Pour un porteur de projet qui envisage un financement BII, comprendre cette articulation évite plusieurs malentendus. BII n'est pas simplement un IFC alternatif. Son mandat est différent, son public d'investissement est différent, ses attentes E&S comportent des accents propres.
Cet article présente le mandat de BII, l'architecture de sa politique E&S, les spécificités par rapport aux standards IFC, les processus d'instruction et de suivi, et les points de vigilance pratiques pour les porteurs de projets.
Le mandat et le positionnement de BII
BII investit dans des projets privés à impact développemental. Ses instruments incluent des prises de participation directe, des prêts, des fonds d'investissement intermédiés, des garanties. Les montants engagés vont de quelques millions à plusieurs dizaines de millions de dollars par opération.
Trois priorités thématiques structurent la stratégie 2022-2026 : le climat, la création d'emplois productifs, l'égalité entre les femmes et les hommes. Ces priorités ne sont pas de simples orientations marketing, elles se traduisent par des critères d'éligibilité et des exigences spécifiques dans les conventions de financement.
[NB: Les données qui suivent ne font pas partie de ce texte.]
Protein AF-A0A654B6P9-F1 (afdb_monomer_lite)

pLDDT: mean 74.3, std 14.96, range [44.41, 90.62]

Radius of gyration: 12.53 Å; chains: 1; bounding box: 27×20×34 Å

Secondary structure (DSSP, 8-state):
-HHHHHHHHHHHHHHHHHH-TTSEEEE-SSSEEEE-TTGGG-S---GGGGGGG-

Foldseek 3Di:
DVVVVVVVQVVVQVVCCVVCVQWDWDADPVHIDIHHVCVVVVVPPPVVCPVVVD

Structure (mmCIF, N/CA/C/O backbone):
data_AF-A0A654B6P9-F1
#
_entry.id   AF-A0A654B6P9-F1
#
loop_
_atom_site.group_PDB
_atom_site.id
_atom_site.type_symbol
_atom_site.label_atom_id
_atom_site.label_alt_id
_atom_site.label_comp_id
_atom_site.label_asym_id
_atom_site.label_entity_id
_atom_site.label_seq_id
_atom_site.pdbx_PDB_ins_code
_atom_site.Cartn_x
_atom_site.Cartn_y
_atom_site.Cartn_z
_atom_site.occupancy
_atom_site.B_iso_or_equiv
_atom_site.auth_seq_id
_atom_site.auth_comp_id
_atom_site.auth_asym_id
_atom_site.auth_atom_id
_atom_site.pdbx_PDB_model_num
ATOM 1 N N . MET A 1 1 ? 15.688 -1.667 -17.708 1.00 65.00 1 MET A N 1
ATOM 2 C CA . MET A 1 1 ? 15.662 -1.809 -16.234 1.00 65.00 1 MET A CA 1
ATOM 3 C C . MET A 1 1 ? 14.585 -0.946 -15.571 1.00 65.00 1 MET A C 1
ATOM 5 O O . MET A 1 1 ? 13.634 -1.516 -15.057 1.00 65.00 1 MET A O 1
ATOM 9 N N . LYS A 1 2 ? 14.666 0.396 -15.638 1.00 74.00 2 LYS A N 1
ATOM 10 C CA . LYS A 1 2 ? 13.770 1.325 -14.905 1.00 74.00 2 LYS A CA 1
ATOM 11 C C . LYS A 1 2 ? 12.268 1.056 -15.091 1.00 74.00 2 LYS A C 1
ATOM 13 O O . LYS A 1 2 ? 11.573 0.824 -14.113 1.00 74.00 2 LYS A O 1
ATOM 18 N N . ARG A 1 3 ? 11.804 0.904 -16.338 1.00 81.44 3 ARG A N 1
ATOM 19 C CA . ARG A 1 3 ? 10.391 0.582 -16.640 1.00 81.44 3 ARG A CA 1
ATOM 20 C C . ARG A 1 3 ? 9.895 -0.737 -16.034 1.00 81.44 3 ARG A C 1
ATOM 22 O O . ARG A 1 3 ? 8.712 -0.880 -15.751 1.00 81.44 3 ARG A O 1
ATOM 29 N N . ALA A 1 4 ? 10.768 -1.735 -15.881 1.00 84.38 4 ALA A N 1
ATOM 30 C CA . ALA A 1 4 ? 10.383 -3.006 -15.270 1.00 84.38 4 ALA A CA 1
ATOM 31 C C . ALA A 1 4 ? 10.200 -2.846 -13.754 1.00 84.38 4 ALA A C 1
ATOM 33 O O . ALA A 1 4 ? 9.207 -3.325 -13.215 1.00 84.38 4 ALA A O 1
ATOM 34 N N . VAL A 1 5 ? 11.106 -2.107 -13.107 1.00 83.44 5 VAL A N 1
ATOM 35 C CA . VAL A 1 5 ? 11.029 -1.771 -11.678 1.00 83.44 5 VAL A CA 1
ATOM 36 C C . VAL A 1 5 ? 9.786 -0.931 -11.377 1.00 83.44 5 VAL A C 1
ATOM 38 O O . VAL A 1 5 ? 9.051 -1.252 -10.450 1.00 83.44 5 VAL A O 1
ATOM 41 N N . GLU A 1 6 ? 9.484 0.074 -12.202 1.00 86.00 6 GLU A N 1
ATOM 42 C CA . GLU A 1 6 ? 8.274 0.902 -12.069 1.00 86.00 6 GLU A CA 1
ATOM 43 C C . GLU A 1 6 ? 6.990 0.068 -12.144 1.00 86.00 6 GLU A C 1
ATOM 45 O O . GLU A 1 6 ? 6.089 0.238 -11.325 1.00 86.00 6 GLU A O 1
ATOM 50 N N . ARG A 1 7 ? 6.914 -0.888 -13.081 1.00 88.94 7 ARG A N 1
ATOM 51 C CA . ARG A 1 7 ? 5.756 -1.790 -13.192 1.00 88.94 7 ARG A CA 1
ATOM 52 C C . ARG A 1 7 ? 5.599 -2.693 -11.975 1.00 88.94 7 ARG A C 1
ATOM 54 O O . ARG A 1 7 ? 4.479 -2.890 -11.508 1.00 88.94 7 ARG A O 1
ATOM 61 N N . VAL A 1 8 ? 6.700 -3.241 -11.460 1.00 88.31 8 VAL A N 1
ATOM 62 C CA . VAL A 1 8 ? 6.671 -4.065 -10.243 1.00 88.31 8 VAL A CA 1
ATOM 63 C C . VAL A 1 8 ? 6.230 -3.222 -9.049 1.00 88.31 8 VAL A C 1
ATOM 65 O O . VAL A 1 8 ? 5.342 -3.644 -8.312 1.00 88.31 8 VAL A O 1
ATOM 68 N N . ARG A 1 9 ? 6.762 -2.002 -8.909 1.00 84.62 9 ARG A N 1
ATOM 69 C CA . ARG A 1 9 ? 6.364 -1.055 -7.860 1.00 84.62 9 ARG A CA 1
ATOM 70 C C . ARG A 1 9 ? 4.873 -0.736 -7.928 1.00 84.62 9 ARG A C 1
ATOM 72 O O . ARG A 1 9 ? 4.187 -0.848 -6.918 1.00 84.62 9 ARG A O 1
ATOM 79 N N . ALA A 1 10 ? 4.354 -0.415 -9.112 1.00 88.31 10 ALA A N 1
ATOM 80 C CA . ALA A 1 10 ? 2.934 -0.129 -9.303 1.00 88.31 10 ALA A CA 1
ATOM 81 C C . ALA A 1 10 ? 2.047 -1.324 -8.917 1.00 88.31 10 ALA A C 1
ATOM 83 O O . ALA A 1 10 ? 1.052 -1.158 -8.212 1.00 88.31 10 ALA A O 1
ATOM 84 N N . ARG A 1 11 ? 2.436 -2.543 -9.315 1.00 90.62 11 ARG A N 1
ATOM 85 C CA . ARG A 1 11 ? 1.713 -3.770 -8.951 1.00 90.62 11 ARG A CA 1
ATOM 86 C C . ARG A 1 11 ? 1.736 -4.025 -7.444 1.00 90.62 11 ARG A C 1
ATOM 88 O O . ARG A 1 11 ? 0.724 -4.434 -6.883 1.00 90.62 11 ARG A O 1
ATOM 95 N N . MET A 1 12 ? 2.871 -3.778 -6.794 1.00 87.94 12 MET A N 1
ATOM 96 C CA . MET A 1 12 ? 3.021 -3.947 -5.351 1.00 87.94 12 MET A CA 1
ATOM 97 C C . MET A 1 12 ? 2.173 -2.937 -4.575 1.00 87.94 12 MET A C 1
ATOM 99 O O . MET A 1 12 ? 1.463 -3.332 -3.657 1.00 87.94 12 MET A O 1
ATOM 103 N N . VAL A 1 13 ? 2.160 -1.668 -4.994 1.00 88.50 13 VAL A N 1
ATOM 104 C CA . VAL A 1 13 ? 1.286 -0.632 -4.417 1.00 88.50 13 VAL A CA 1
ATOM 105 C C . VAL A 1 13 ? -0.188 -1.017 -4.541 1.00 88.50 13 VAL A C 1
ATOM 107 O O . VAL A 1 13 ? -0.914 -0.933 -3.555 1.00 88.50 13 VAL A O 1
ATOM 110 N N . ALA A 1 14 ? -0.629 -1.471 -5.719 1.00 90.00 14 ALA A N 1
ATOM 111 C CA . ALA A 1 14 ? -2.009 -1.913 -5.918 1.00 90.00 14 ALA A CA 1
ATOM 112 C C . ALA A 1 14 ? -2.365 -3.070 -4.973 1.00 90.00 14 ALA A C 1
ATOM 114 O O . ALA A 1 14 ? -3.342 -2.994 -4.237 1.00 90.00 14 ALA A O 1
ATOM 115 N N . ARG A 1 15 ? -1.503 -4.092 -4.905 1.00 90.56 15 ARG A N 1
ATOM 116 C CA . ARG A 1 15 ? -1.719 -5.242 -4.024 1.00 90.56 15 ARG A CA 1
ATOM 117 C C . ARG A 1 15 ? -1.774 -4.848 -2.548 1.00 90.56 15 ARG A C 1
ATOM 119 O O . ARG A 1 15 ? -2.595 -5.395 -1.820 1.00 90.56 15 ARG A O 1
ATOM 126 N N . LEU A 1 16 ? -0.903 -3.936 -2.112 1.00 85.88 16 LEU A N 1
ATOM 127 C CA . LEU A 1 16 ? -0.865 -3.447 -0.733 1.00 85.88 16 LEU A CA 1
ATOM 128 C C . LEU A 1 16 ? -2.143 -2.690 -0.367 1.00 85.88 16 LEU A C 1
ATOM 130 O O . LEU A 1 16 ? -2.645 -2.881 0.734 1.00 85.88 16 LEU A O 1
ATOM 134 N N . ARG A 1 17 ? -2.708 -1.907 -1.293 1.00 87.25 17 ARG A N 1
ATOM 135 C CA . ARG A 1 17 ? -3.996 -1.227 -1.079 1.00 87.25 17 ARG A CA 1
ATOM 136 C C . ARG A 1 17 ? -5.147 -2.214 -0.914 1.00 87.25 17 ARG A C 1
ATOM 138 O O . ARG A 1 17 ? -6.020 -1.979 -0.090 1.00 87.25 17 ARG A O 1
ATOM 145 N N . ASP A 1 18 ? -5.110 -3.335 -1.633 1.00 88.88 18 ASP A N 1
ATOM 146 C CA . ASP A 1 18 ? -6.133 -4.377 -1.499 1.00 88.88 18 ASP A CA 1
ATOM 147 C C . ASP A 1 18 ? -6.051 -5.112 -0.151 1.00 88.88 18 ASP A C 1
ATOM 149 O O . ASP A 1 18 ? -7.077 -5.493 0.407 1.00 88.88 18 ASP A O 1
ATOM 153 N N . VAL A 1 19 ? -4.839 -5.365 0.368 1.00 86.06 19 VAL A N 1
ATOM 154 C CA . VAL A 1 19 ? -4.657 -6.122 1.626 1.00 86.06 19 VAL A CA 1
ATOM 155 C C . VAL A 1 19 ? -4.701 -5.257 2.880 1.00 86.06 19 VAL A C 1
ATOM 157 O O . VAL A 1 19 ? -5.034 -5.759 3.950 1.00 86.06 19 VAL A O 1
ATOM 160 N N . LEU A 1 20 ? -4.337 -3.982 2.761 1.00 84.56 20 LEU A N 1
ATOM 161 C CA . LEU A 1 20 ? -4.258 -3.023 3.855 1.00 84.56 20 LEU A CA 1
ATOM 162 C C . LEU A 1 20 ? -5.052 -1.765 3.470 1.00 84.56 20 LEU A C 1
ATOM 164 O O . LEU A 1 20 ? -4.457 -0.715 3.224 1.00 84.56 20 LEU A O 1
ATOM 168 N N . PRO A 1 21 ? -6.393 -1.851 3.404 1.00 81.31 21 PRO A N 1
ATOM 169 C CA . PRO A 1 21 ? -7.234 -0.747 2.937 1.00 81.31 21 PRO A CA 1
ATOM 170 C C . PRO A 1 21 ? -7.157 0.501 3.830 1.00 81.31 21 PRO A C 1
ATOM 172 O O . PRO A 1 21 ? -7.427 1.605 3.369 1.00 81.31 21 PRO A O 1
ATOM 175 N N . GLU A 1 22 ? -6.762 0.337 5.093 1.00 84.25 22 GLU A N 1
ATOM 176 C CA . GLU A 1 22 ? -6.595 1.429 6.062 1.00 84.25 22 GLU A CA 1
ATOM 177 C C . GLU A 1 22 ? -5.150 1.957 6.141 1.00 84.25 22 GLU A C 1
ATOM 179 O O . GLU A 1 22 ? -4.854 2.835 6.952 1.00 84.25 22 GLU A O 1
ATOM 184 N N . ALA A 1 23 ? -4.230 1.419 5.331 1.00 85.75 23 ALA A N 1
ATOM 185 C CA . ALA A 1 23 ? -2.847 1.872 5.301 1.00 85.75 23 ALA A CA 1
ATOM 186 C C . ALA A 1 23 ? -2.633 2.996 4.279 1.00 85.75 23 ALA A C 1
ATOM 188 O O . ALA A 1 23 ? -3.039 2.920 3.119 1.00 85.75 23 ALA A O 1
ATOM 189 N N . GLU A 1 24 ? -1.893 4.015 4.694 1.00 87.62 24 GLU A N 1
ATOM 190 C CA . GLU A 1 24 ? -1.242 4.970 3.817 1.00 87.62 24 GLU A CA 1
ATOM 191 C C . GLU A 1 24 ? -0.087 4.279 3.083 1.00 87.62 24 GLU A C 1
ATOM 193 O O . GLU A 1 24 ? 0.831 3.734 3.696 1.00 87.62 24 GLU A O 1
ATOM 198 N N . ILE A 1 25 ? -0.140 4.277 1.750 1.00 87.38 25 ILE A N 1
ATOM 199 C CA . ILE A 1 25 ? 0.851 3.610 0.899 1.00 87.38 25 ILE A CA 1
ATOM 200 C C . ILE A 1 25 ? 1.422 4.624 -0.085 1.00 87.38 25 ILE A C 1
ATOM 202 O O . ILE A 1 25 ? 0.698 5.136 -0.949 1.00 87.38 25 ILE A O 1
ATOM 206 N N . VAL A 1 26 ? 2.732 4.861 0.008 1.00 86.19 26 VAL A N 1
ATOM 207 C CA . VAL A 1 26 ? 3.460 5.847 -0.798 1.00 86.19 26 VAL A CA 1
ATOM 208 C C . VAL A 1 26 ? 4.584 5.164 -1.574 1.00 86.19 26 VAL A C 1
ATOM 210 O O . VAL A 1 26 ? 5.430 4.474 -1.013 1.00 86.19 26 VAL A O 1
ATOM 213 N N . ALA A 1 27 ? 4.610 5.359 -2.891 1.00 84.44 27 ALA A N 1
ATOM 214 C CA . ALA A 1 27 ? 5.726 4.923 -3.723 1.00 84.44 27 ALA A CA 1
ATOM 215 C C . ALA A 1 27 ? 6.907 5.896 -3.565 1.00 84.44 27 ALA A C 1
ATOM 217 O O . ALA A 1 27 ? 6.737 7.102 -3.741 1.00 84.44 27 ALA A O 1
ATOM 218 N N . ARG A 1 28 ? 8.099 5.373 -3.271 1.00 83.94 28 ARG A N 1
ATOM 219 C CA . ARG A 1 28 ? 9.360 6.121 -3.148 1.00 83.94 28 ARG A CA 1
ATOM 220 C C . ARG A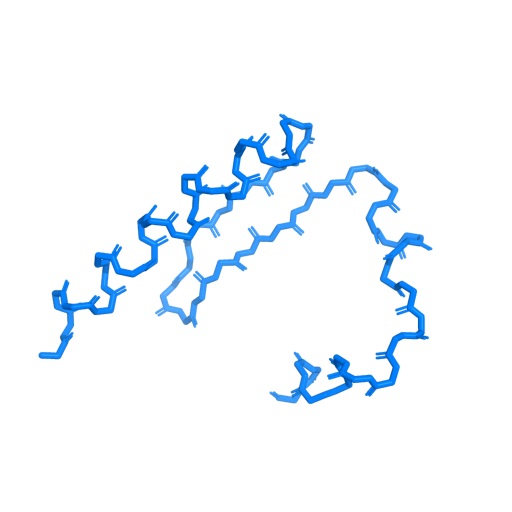 1 28 ? 10.347 5.659 -4.207 1.00 83.94 28 ARG A C 1
ATOM 222 O O . ARG A 1 28 ? 10.168 4.589 -4.781 1.00 83.94 28 ARG A O 1
ATOM 229 N N . ASP A 1 29 ? 11.384 6.443 -4.476 1.00 77.31 29 ASP A N 1
ATOM 230 C CA . ASP A 1 29 ? 12.367 6.131 -5.523 1.00 77.31 29 ASP A CA 1
ATOM 231 C C . ASP A 1 29 ? 13.139 4.830 -5.278 1.00 77.31 29 ASP A C 1
ATOM 233 O O . ASP A 1 29 ? 13.528 4.162 -6.238 1.00 77.31 29 ASP A O 1
ATOM 237 N N . ASP A 1 30 ? 13.257 4.418 -4.023 1.00 78.12 30 ASP A N 1
ATOM 238 C CA . ASP A 1 30 ? 13.909 3.202 -3.544 1.00 78.12 30 ASP A CA 1
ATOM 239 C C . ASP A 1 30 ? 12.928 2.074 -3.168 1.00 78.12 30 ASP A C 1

Géographiquement, BII concentre ses interventions en Afrique subsaharienne, en Asie du Sud, et dans les Caraïbes. Les secteurs privilégiés incluent l'énergie (avec une forte montée en puissance sur les renouvelables), l'agro-industrie, les infrastructures, les services financiers, les technologies.
Cette identité conditionne le dialogue E&S. Un projet qui s'inscrit dans les priorités thématiques et géographiques trouve naturellement sa place dans le portefeuille BII. Un projet périphérique à ces priorités devra démontrer un impact développemental particulièrement fort pour compenser.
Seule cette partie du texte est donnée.